Stored dataset items:
______

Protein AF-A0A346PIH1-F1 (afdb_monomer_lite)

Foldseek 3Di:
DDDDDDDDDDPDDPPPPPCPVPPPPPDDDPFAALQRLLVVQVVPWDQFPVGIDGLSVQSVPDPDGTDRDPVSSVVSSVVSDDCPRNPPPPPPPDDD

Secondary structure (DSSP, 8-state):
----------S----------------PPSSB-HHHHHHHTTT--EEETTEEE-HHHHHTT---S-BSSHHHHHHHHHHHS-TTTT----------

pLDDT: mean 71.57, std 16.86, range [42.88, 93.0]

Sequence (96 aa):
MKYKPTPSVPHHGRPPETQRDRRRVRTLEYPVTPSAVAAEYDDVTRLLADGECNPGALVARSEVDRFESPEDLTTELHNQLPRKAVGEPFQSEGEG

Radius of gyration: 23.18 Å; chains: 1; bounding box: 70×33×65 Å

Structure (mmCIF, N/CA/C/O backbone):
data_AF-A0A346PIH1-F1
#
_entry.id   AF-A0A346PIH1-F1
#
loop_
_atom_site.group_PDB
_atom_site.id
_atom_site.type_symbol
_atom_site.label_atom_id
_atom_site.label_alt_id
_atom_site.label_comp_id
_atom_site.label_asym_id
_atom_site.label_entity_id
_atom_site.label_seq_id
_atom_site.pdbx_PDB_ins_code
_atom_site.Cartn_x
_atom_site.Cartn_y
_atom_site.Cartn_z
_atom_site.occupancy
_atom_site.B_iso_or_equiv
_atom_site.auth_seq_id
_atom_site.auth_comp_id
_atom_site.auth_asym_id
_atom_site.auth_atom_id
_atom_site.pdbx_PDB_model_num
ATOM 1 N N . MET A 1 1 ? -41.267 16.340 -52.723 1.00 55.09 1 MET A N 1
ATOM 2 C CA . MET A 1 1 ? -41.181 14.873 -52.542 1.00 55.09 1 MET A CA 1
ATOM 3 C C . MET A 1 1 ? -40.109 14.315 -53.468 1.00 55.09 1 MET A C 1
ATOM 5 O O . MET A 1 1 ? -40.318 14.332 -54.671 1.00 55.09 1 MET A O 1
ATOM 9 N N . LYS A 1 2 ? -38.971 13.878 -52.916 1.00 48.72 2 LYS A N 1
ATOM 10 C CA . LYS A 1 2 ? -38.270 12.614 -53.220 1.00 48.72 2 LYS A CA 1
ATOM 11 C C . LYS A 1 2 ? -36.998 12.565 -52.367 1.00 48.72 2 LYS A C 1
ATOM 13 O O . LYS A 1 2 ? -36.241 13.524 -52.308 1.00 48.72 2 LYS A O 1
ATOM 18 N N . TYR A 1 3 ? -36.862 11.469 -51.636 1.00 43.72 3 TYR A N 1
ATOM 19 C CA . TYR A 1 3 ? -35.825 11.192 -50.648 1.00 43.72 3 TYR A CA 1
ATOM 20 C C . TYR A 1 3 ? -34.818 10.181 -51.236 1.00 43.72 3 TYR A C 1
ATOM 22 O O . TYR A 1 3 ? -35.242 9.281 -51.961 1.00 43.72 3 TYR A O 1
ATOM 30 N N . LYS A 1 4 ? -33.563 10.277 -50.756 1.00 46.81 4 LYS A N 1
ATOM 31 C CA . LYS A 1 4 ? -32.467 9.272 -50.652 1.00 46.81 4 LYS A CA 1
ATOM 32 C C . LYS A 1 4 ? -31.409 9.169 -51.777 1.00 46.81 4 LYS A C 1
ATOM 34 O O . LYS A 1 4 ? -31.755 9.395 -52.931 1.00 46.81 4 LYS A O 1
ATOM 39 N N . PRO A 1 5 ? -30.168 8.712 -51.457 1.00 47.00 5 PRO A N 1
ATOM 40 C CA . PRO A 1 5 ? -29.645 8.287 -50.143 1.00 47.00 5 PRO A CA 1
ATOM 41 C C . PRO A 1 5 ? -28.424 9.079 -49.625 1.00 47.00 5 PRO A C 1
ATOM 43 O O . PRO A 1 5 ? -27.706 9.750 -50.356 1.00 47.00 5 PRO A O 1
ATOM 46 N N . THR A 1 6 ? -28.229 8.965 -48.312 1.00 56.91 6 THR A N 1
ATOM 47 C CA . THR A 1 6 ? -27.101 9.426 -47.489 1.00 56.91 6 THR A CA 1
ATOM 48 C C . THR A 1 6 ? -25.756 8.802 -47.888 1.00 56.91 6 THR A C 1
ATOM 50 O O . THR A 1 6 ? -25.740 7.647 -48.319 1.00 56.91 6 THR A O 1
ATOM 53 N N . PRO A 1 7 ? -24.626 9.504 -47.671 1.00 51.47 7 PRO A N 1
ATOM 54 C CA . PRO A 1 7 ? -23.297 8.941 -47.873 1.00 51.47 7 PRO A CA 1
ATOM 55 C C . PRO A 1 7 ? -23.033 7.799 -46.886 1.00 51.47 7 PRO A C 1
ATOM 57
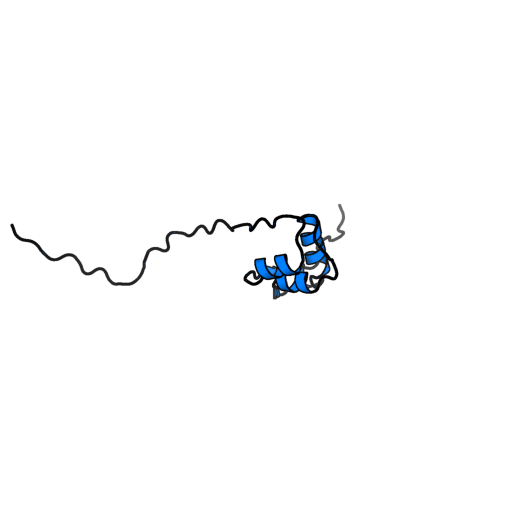 O O . PRO A 1 7 ? -23.292 7.912 -45.687 1.00 51.47 7 PRO A O 1
ATOM 60 N N . SER A 1 8 ? -22.517 6.694 -47.420 1.00 50.66 8 SER A N 1
ATOM 61 C CA . SER A 1 8 ? -22.005 5.559 -46.659 1.00 50.66 8 SER A CA 1
ATOM 62 C C . SER A 1 8 ? -20.823 6.023 -45.809 1.00 50.66 8 SER A C 1
ATOM 64 O O . SER A 1 8 ? -19.727 6.234 -46.322 1.00 50.66 8 SER A O 1
ATOM 66 N N . VAL A 1 9 ? -21.053 6.207 -44.512 1.00 58.88 9 VAL A N 1
ATOM 67 C CA . VAL A 1 9 ? -19.991 6.416 -43.524 1.00 58.88 9 VAL A CA 1
ATOM 68 C C . VAL A 1 9 ? -19.289 5.071 -43.321 1.00 58.88 9 VAL A C 1
ATOM 70 O O . VAL A 1 9 ? -19.967 4.103 -42.966 1.00 58.88 9 VAL A O 1
ATOM 73 N N . PRO A 1 10 ? -17.971 4.951 -43.545 1.00 47.06 10 PRO A N 1
ATOM 74 C CA . PRO A 1 10 ? -17.261 3.737 -43.181 1.00 47.06 10 PRO A CA 1
ATOM 75 C C . PRO A 1 10 ? -17.343 3.543 -41.662 1.00 47.06 10 PRO A C 1
ATOM 77 O O . PRO A 1 10 ? -17.018 4.432 -40.875 1.00 47.06 10 PRO A O 1
ATOM 80 N N . HIS A 1 11 ? -17.811 2.367 -41.249 1.00 52.34 11 HIS A N 1
ATOM 81 C CA . HIS A 1 11 ? -17.659 1.872 -39.889 1.00 52.34 11 HIS A CA 1
ATOM 82 C C . HIS A 1 11 ? -16.169 1.723 -39.576 1.00 52.34 11 HIS A C 1
ATOM 84 O O . HIS A 1 11 ? -15.577 0.717 -39.934 1.00 52.34 11 HIS A O 1
ATOM 90 N N . HIS A 1 12 ? -15.577 2.719 -38.923 1.00 54.06 12 HIS A N 1
ATOM 91 C CA . HIS A 1 12 ? -14.596 2.573 -37.845 1.00 54.06 12 HIS A CA 1
ATOM 92 C C . HIS A 1 12 ? -14.167 3.959 -37.373 1.00 54.06 12 HIS A C 1
ATOM 94 O O . HIS A 1 12 ? -13.892 4.847 -38.172 1.00 54.06 12 HIS A O 1
ATOM 100 N N . GLY A 1 13 ? -14.121 4.134 -36.057 1.00 42.88 13 GLY A N 1
ATOM 101 C CA . GLY A 1 13 ? -13.783 5.407 -35.435 1.00 42.88 13 GLY A CA 1
ATOM 102 C C . GLY A 1 13 ? -15.010 6.124 -34.900 1.00 42.88 13 GLY A C 1
ATOM 103 O O . GLY A 1 13 ? -15.344 7.227 -35.321 1.00 42.88 13 GLY A O 1
ATOM 104 N N . ARG A 1 14 ? -15.644 5.525 -33.886 1.00 48.06 14 ARG A N 1
ATOM 105 C CA . ARG A 1 14 ? -16.164 6.333 -32.779 1.00 48.06 14 ARG A CA 1
ATOM 106 C C . ARG A 1 14 ? -15.022 7.306 -32.431 1.00 48.06 14 ARG A C 1
ATOM 108 O O . ARG A 1 14 ? -13.918 6.800 -32.207 1.00 48.06 14 ARG A O 1
ATOM 115 N N . PRO A 1 15 ? -15.194 8.641 -32.450 1.00 50.78 15 PRO A N 1
ATOM 116 C CA . PRO A 1 15 ? -14.180 9.472 -31.825 1.00 50.78 15 PRO A CA 1
ATOM 117 C C . PRO A 1 15 ? -14.047 8.922 -30.401 1.00 50.78 15 PRO A C 1
ATOM 119 O O . PRO A 1 15 ? -15.087 8.714 -29.762 1.00 50.78 15 PRO A O 1
ATOM 122 N N . PRO A 1 16 ? -12.843 8.581 -29.905 1.00 51.62 16 PRO A N 1
ATOM 123 C CA . PRO A 1 16 ? -12.696 8.463 -28.476 1.00 51.62 16 PRO A CA 1
ATOM 124 C C . PRO A 1 16 ? -13.069 9.852 -27.980 1.00 51.62 16 PRO A C 1
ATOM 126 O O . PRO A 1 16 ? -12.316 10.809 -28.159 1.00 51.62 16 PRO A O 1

______

• _Activity_: Look above for the line holding "ATOM 20 C C", then set down exactly that line and every line after it up to and including the line holding "ATOM 32 C C", with nothing else.

• _Response for this exercise_:
ATOM 20 C C . TYR A 1 3 ? -34.818 10.181 -51.236 1.00 43.72 3 TYR A C 1
ATOM 22 O O . TYR A 1 3 ? -35.242 9.281 -51.961 1.00 43.72 3 TYR A O 1
ATOM 30 N N . LYS A 1 4 ? -33.563 10.277 -50.756 1.00 46.81 4 LYS A N 1
ATOM 31 C CA . LYS A 1 4 ? -32.467 9.272 -50.652 1.00 46.81 4 LYS A CA 1
ATOM 32 C C . LYS A 1 4 ? -31.409 9.169 -51.777 1.00 46.81 4 LYS A C 1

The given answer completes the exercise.